Dataset entries
※ ※ ※
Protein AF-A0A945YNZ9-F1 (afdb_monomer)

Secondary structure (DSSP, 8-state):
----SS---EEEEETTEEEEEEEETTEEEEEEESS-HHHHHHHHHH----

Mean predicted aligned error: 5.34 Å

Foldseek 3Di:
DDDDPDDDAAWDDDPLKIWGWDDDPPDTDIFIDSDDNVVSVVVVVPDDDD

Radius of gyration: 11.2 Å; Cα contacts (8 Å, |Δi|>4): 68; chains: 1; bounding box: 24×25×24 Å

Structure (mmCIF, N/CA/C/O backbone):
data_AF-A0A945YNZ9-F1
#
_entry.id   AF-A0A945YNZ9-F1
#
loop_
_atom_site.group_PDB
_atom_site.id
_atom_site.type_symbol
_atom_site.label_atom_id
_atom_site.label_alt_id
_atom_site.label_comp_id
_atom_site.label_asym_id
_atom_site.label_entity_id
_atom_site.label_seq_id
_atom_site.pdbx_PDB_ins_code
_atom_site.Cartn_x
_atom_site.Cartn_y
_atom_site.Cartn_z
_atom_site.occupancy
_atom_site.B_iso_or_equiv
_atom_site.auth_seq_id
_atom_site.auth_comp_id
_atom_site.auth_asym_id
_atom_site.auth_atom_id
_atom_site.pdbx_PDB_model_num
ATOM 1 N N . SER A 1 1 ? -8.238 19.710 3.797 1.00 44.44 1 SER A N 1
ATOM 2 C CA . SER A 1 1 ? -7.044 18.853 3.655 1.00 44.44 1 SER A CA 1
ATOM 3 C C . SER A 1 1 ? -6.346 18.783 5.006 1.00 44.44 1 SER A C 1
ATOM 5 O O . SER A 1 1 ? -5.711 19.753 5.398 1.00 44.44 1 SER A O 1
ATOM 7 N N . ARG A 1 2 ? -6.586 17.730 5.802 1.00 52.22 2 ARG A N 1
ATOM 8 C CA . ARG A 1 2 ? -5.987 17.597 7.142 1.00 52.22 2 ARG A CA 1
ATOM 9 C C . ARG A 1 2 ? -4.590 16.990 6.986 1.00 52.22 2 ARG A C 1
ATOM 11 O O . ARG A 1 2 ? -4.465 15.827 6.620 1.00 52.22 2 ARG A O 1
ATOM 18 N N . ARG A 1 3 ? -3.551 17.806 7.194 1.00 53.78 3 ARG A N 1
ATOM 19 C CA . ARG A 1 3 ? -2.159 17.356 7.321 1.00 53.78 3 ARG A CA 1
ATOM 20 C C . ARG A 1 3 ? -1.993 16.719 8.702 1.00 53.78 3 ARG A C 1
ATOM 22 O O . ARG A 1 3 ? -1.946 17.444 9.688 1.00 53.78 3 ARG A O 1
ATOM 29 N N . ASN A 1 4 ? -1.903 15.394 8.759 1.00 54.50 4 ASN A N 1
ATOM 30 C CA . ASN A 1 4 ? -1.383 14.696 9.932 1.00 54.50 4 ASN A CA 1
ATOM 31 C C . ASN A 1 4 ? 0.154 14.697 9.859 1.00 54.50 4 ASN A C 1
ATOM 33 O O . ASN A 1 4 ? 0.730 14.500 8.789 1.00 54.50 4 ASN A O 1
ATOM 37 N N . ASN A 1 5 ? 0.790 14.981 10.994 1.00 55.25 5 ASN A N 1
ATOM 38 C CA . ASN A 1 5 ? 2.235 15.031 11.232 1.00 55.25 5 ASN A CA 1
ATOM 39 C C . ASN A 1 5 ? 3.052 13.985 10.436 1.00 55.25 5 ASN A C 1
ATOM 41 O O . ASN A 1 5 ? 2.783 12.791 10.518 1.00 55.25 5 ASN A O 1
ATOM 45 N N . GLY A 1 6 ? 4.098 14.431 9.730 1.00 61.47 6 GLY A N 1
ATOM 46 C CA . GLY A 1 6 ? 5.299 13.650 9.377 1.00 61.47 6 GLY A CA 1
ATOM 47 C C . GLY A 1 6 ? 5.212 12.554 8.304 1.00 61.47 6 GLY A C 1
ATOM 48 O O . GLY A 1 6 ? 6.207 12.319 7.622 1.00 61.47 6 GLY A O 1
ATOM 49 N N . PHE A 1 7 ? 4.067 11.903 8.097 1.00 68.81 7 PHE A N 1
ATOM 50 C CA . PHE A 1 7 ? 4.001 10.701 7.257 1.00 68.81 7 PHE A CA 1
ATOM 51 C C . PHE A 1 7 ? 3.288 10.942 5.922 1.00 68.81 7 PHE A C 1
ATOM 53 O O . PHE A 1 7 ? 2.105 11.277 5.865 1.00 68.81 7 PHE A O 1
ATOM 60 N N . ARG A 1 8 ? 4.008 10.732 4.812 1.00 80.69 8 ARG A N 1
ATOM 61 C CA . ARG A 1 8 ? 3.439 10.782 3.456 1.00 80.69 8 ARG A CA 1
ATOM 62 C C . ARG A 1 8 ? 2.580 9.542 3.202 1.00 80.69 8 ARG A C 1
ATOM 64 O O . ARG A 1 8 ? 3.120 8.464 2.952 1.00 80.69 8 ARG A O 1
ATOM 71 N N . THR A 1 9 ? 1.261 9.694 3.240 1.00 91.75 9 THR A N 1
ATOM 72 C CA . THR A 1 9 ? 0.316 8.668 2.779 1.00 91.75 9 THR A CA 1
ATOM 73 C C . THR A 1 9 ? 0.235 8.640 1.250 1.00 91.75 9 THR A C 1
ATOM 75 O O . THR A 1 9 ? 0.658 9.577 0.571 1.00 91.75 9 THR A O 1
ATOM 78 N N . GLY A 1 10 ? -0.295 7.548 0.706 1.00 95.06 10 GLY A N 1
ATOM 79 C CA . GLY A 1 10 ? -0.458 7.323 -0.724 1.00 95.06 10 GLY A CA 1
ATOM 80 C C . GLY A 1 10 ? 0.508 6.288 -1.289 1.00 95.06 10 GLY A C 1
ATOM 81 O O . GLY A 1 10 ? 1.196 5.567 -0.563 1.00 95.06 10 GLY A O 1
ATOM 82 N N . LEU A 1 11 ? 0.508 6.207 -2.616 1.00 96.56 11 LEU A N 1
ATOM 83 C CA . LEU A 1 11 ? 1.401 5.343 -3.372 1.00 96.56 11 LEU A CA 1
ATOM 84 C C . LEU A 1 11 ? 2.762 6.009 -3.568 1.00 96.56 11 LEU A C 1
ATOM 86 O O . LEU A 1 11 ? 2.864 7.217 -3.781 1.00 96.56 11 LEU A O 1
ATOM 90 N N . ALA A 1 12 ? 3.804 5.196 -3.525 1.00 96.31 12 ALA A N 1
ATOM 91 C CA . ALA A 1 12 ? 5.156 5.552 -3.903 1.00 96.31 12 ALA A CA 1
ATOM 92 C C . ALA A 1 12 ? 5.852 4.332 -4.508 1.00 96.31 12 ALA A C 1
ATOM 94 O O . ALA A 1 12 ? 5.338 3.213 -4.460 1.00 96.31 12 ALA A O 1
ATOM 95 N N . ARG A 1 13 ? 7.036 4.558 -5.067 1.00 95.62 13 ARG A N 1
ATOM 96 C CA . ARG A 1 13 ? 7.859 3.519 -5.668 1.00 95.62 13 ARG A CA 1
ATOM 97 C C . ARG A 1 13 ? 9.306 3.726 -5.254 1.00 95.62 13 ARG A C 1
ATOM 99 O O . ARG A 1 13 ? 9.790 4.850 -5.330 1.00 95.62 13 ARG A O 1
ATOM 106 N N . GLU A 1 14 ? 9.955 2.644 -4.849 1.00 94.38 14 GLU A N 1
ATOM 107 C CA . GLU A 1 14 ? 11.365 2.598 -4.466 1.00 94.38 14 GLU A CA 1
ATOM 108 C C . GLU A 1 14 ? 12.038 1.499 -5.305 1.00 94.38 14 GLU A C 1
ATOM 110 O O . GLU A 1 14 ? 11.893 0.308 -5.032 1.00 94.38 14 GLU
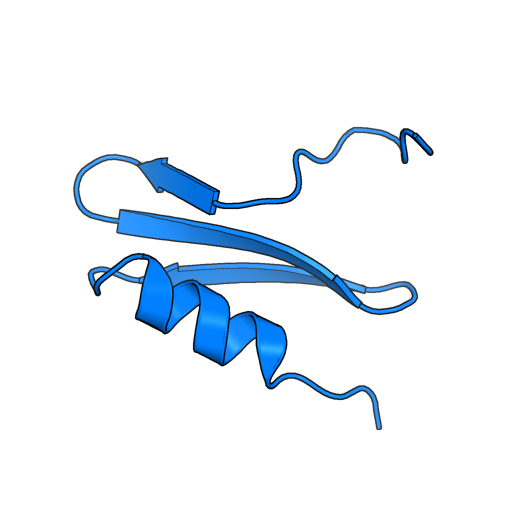 A O 1
ATOM 115 N N . GLY A 1 15 ? 12.696 1.872 -6.406 1.00 93.81 15 GLY A N 1
ATOM 116 C CA . GLY A 1 15 ? 13.218 0.894 -7.371 1.00 93.81 15 GLY A CA 1
ATOM 117 C C . GLY A 1 15 ? 12.108 0.068 -8.046 1.00 93.81 15 GLY A C 1
ATOM 118 O O . GLY A 1 15 ? 11.213 0.632 -8.689 1.00 93.81 15 GLY A O 1
ATOM 119 N N . SER A 1 16 ? 12.160 -1.267 -7.939 1.00 94.19 16 SER A N 1
ATOM 120 C CA . SER A 1 16 ? 11.071 -2.159 -8.388 1.00 94.19 16 SER A CA 1
ATOM 121 C C . SER A 1 16 ? 9.925 -2.266 -7.375 1.00 94.19 16 SER A C 1
ATOM 123 O O . SER A 1 16 ? 8.817 -2.648 -7.741 1.00 94.19 16 SER A O 1
ATOM 125 N N . LEU A 1 17 ? 10.149 -1.859 -6.124 1.00 97.12 17 LEU A N 1
ATOM 126 C CA . LEU A 1 17 ? 9.195 -2.027 -5.039 1.00 97.12 17 LEU A CA 1
ATOM 127 C C . LEU A 1 17 ? 8.090 -0.969 -5.107 1.00 97.12 17 LEU A C 1
ATOM 129 O O . LEU A 1 17 ? 8.359 0.236 -5.077 1.00 97.12 17 LEU A O 1
ATOM 133 N N . ASN A 1 18 ? 6.834 -1.409 -5.133 1.00 98.00 18 ASN A N 1
ATOM 134 C CA . ASN A 1 18 ? 5.695 -0.525 -4.921 1.00 98.00 18 ASN A CA 1
ATOM 135 C C . ASN A 1 18 ? 5.380 -0.427 -3.428 1.00 98.00 18
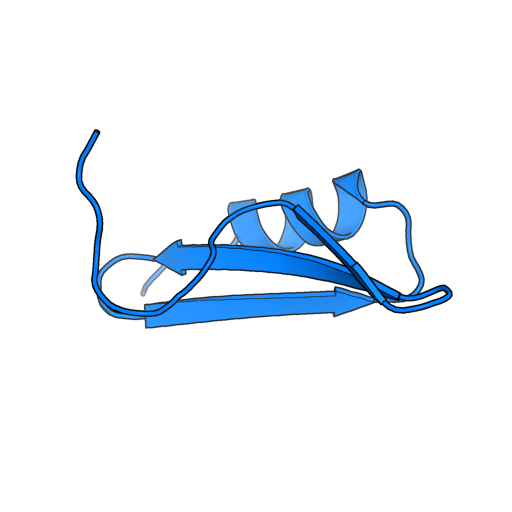 ASN A C 1
ATOM 137 O O . ASN A 1 18 ? 5.409 -1.414 -2.691 1.00 98.00 18 ASN A O 1
ATOM 141 N N . VAL A 1 19 ? 5.074 0.792 -2.991 1.00 97.69 19 VAL A N 1
ATOM 142 C CA . VAL A 1 19 ? 4.858 1.148 -1.590 1.00 97.69 19 VAL A CA 1
ATOM 143 C C . VAL A 1 19 ? 3.501 1.817 -1.458 1.00 97.69 19 VAL A C 1
ATOM 145 O O . VAL A 1 19 ? 3.247 2.832 -2.104 1.00 97.69 19 VAL A O 1
ATOM 148 N N . TYR A 1 20 ? 2.639 1.297 -0.591 1.00 97.81 20 TYR A N 1
ATOM 149 C CA . TYR A 1 20 ? 1.379 1.938 -0.234 1.00 97.81 20 TYR A CA 1
ATOM 150 C C . TYR A 1 20 ? 1.349 2.267 1.255 1.00 97.81 20 TYR A C 1
ATOM 152 O O . TYR A 1 20 ? 1.520 1.391 2.098 1.00 97.81 20 TYR A O 1
ATOM 160 N N . ARG A 1 21 ? 1.143 3.546 1.577 1.00 97.25 21 ARG A N 1
ATOM 161 C CA . ARG A 1 21 ? 1.092 4.060 2.950 1.00 97.25 21 ARG A CA 1
ATOM 162 C C . ARG A 1 21 ? -0.285 4.625 3.251 1.00 97.25 21 ARG A C 1
ATOM 164 O O . ARG A 1 21 ? -0.756 5.505 2.529 1.00 97.25 21 ARG A O 1
ATOM 171 N N . ARG A 1 22 ? -0.911 4.198 4.342 1.00 95.00 22 ARG A N 1
ATOM 172 C CA . ARG A 1 22 ? -2.184 4.763 4.813 1.00 95.00 22 ARG A CA 1
ATOM 173 C C . ARG A 1 22 ? -2.242 4.822 6.330 1.00 95.00 22 ARG A C 1
ATOM 175 O O . ARG A 1 22 ? -1.492 4.147 7.025 1.00 95.00 22 ARG A O 1
ATOM 182 N N . VAL A 1 23 ? -3.178 5.622 6.817 1.00 93.81 23 VAL A N 1
ATOM 183 C CA . VAL A 1 23 ? -3.603 5.605 8.216 1.00 93.81 23 VAL A CA 1
ATOM 184 C C . VAL A 1 23 ? -4.863 4.735 8.304 1.00 93.81 23 VAL A C 1
ATOM 186 O O . VAL A 1 23 ? -5.762 4.866 7.468 1.00 93.81 23 VAL A O 1
ATOM 189 N N . LEU A 1 24 ? -4.897 3.815 9.264 1.00 92.62 24 LEU A N 1
ATOM 190 C CA . LEU A 1 24 ? -6.056 3.008 9.648 1.00 92.62 24 LEU A CA 1
ATOM 191 C C . LEU A 1 24 ? -6.313 3.279 11.136 1.00 92.62 24 LEU A C 1
ATOM 193 O O . LEU A 1 24 ? -5.594 2.762 11.985 1.00 92.62 24 LEU A O 1
ATOM 197 N N . ASP A 1 25 ? -7.289 4.137 11.434 1.00 88.69 25 ASP A N 1
ATOM 198 C CA . ASP A 1 25 ? -7.504 4.723 12.765 1.00 88.69 25 ASP A CA 1
ATOM 199 C C . ASP A 1 25 ? -6.211 5.329 13.341 1.00 88.69 25 ASP A C 1
ATOM 201 O O . ASP A 1 25 ? -5.694 6.309 12.805 1.00 88.69 25 ASP A O 1
ATOM 205 N N . ASP A 1 26 ? -5.662 4.709 14.385 1.00 89.38 26 ASP A N 1
ATOM 206 C CA . ASP A 1 26 ? -4.437 5.130 15.072 1.00 89.38 26 ASP A CA 1
ATOM 207 C C . ASP A 1 26 ? -3.195 4.357 14.588 1.00 89.38 26 ASP A C 1
ATOM 209 O O . ASP A 1 26 ? -2.098 4.528 15.120 1.00 89.38 26 ASP A O 1
ATOM 213 N N . GLN A 1 27 ? -3.351 3.482 13.589 1.00 90.94 27 GLN A N 1
ATOM 214 C CA . GLN A 1 27 ? -2.277 2.663 13.
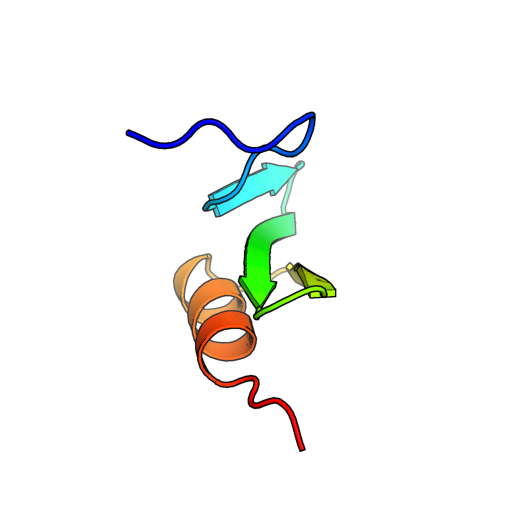033 1.00 90.94 27 GLN A CA 1
ATOM 215 C C . GLN A 1 27 ? -1.766 3.234 11.711 1.00 90.94 27 GLN A C 1
ATOM 217 O O . GLN A 1 27 ? -2.528 3.583 10.806 1.00 90.94 27 GLN A O 1
ATOM 222 N N . PHE A 1 28 ? -0.443 3.278 11.570 1.00 93.12 28 PHE A N 1
ATOM 223 C CA . PHE A 1 28 ? 0.207 3.601 10.308 1.00 93.12 28 PHE A CA 1
ATOM 224 C C . PHE A 1 28 ? 0.561 2.315 9.564 1.00 93.12 28 PHE A C 1
ATOM 226 O O . PHE A 1 28 ? 1.428 1.552 9.986 1.00 93.12 28 PHE A O 1
ATOM 233 N N . VAL A 1 29 ? -0.110 2.080 8.441 1.00 94.94 29 VAL A N 1
ATOM 234 C CA . VAL A 1 29 ? 0.079 0.888 7.616 1.00 94.94 29 VAL A CA 1
ATOM 235 C C . VAL A 1 29 ? 0.996 1.230 6.451 1.00 94.94 29 VAL A C 1
ATOM 237 O O . VAL A 1 29 ? 0.729 2.164 5.692 1.00 94.94 29 VAL A O 1
ATOM 240 N N . THR A 1 30 ? 2.043 0.425 6.271 1.00 96.75 30 THR A N 1
ATOM 241 C CA . THR A 1 30 ? 2.886 0.433 5.071 1.00 96.75 30 THR A CA 1
ATOM 242 C C . THR A 1 30 ? 2.871 -0.953 4.437 1.00 96.75 30 THR A C 1
ATOM 244 O O . THR A 1 30 ? 3.286 -1.922 5.063 1.00 96.75 30 THR A O 1
ATOM 247 N N . VAL A 1 31 ? 2.406 -1.040 3.193 1.00 97.50 31 VAL A N 1
ATOM 248 C CA . VAL A 1 31 ? 2.445 -2.255 2.372 1.00 97.50 31 VAL A CA 1
ATOM 249 C C . VAL A 1 31 ? 3.549 -2.100 1.335 1.00 97.50 31 VAL A C 1
ATOM 251 O O . VAL A 1 31 ? 3.594 -1.096 0.624 1.00 97.50 31 VAL A O 1
ATOM 254 N N . LEU A 1 32 ? 4.433 -3.092 1.256 1.00 97.19 32 LEU A N 1
ATOM 255 C CA . LEU A 1 32 ? 5.579 -3.134 0.352 1.00 97.19 32 LEU A CA 1
ATOM 256 C C . LEU A 1 32 ? 5.515 -4.411 -0.486 1.00 97.19 32 LEU A C 1
ATOM 258 O O . LEU A 1 32 ? 5.254 -5.480 0.062 1.00 97.19 32 LEU A O 1
ATOM 262 N N . GLY A 1 33 ? 5.788 -4.322 -1.787 1.00 97.50 33 GLY A N 1
ATOM 263 C CA . GLY A 1 33 ? 5.913 -5.518 -2.621 1.00 97.50 33 GLY A CA 1
ATOM 264 C C . GLY A 1 33 ? 6.386 -5.242 -4.045 1.00 97.50 33 GLY A C 1
ATOM 265 O O . GLY A 1 33 ? 6.094 -4.187 -4.612 1.00 97.50 33 GLY A O 1
ATOM 266 N N . ASP A 1 34 ? 7.103 -6.208 -4.627 1.00 97.44 34 ASP A N 1
ATOM 267 C CA . ASP A 1 34 ? 7.440 -6.235 -6.059 1.00 97.44 34 ASP A CA 1
ATOM 268 C C . ASP A 1 34 ? 6.257 -6.810 -6.851 1.00 97.44 34 ASP A C 1
ATOM 270 O O . ASP A 1 34 ? 6.250 -7.929 -7.356 1.00 97.44 34 ASP A O 1
ATOM 274 N N . VAL A 1 35 ? 5.168 -6.054 -6.810 1.00 97.06 35 VAL A N 1
ATOM 275 C CA . VAL A 1 35 ? 3.882 -6.346 -7.444 1.00 97.06 35 VAL A CA 1
ATOM 276 C C . VAL A 1 35 ? 3.304 -5.027 -7.953 1.00 97.06 35 VAL A C 1
ATOM 278 O O . VAL A 1 35 ? 3.737 -3.969 -7.490 1.00 97.06 35 VAL A O 1
ATOM 281 N N . PRO A 1 36 ? 2.319 -5.022 -8.869 1.00 97.62 36 PRO A N 1
ATOM 282 C CA . PRO A 1 36 ? 1.706 -3.784 -9.340 1.00 97.62 36 PRO A CA 1
ATOM 283 C C . PRO A 1 36 ? 1.209 -2.879 -8.201 1.00 97.62 36 PRO A C 1
ATOM 285 O O . PRO A 1 36 ? 0.701 -3.350 -7.183 1.00 97.62 36 PRO A O 1
ATOM 288 N N . ALA A 1 37 ? 1.283 -1.560 -8.401 1.00 97.56 37 ALA A N 1
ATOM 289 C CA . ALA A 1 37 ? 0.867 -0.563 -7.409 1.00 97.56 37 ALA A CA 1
※ ※ ※
Assigned task
From the records above, transcribe without alteration every line from the one with "ATOM 137 O O" to the one with "ATOM 145 O O", inclusive.

Answer
ATOM 137 O O . ASN A 1 18 ? 5.409 -1.414 -2.691 1.00 98.00 18 ASN A O 1
ATOM 141 N N . VAL A 1 19 ? 5.074 0.792 -2.991 1.00 97.69 19 VAL A N 1
ATOM 142 C CA . VAL A 1 19 ? 4.858 1.148 -1.590 1.00 97.69 19 VAL A CA 1
ATOM 143 C C . VAL A 1 19 ? 3.501 1.817 -1.458 1.00 97.69 19 VAL A C 1
ATOM 145 O O . VAL A 1 19 ? 3.247 2.832 -2.104 1.00 97.69 19 VAL A O 1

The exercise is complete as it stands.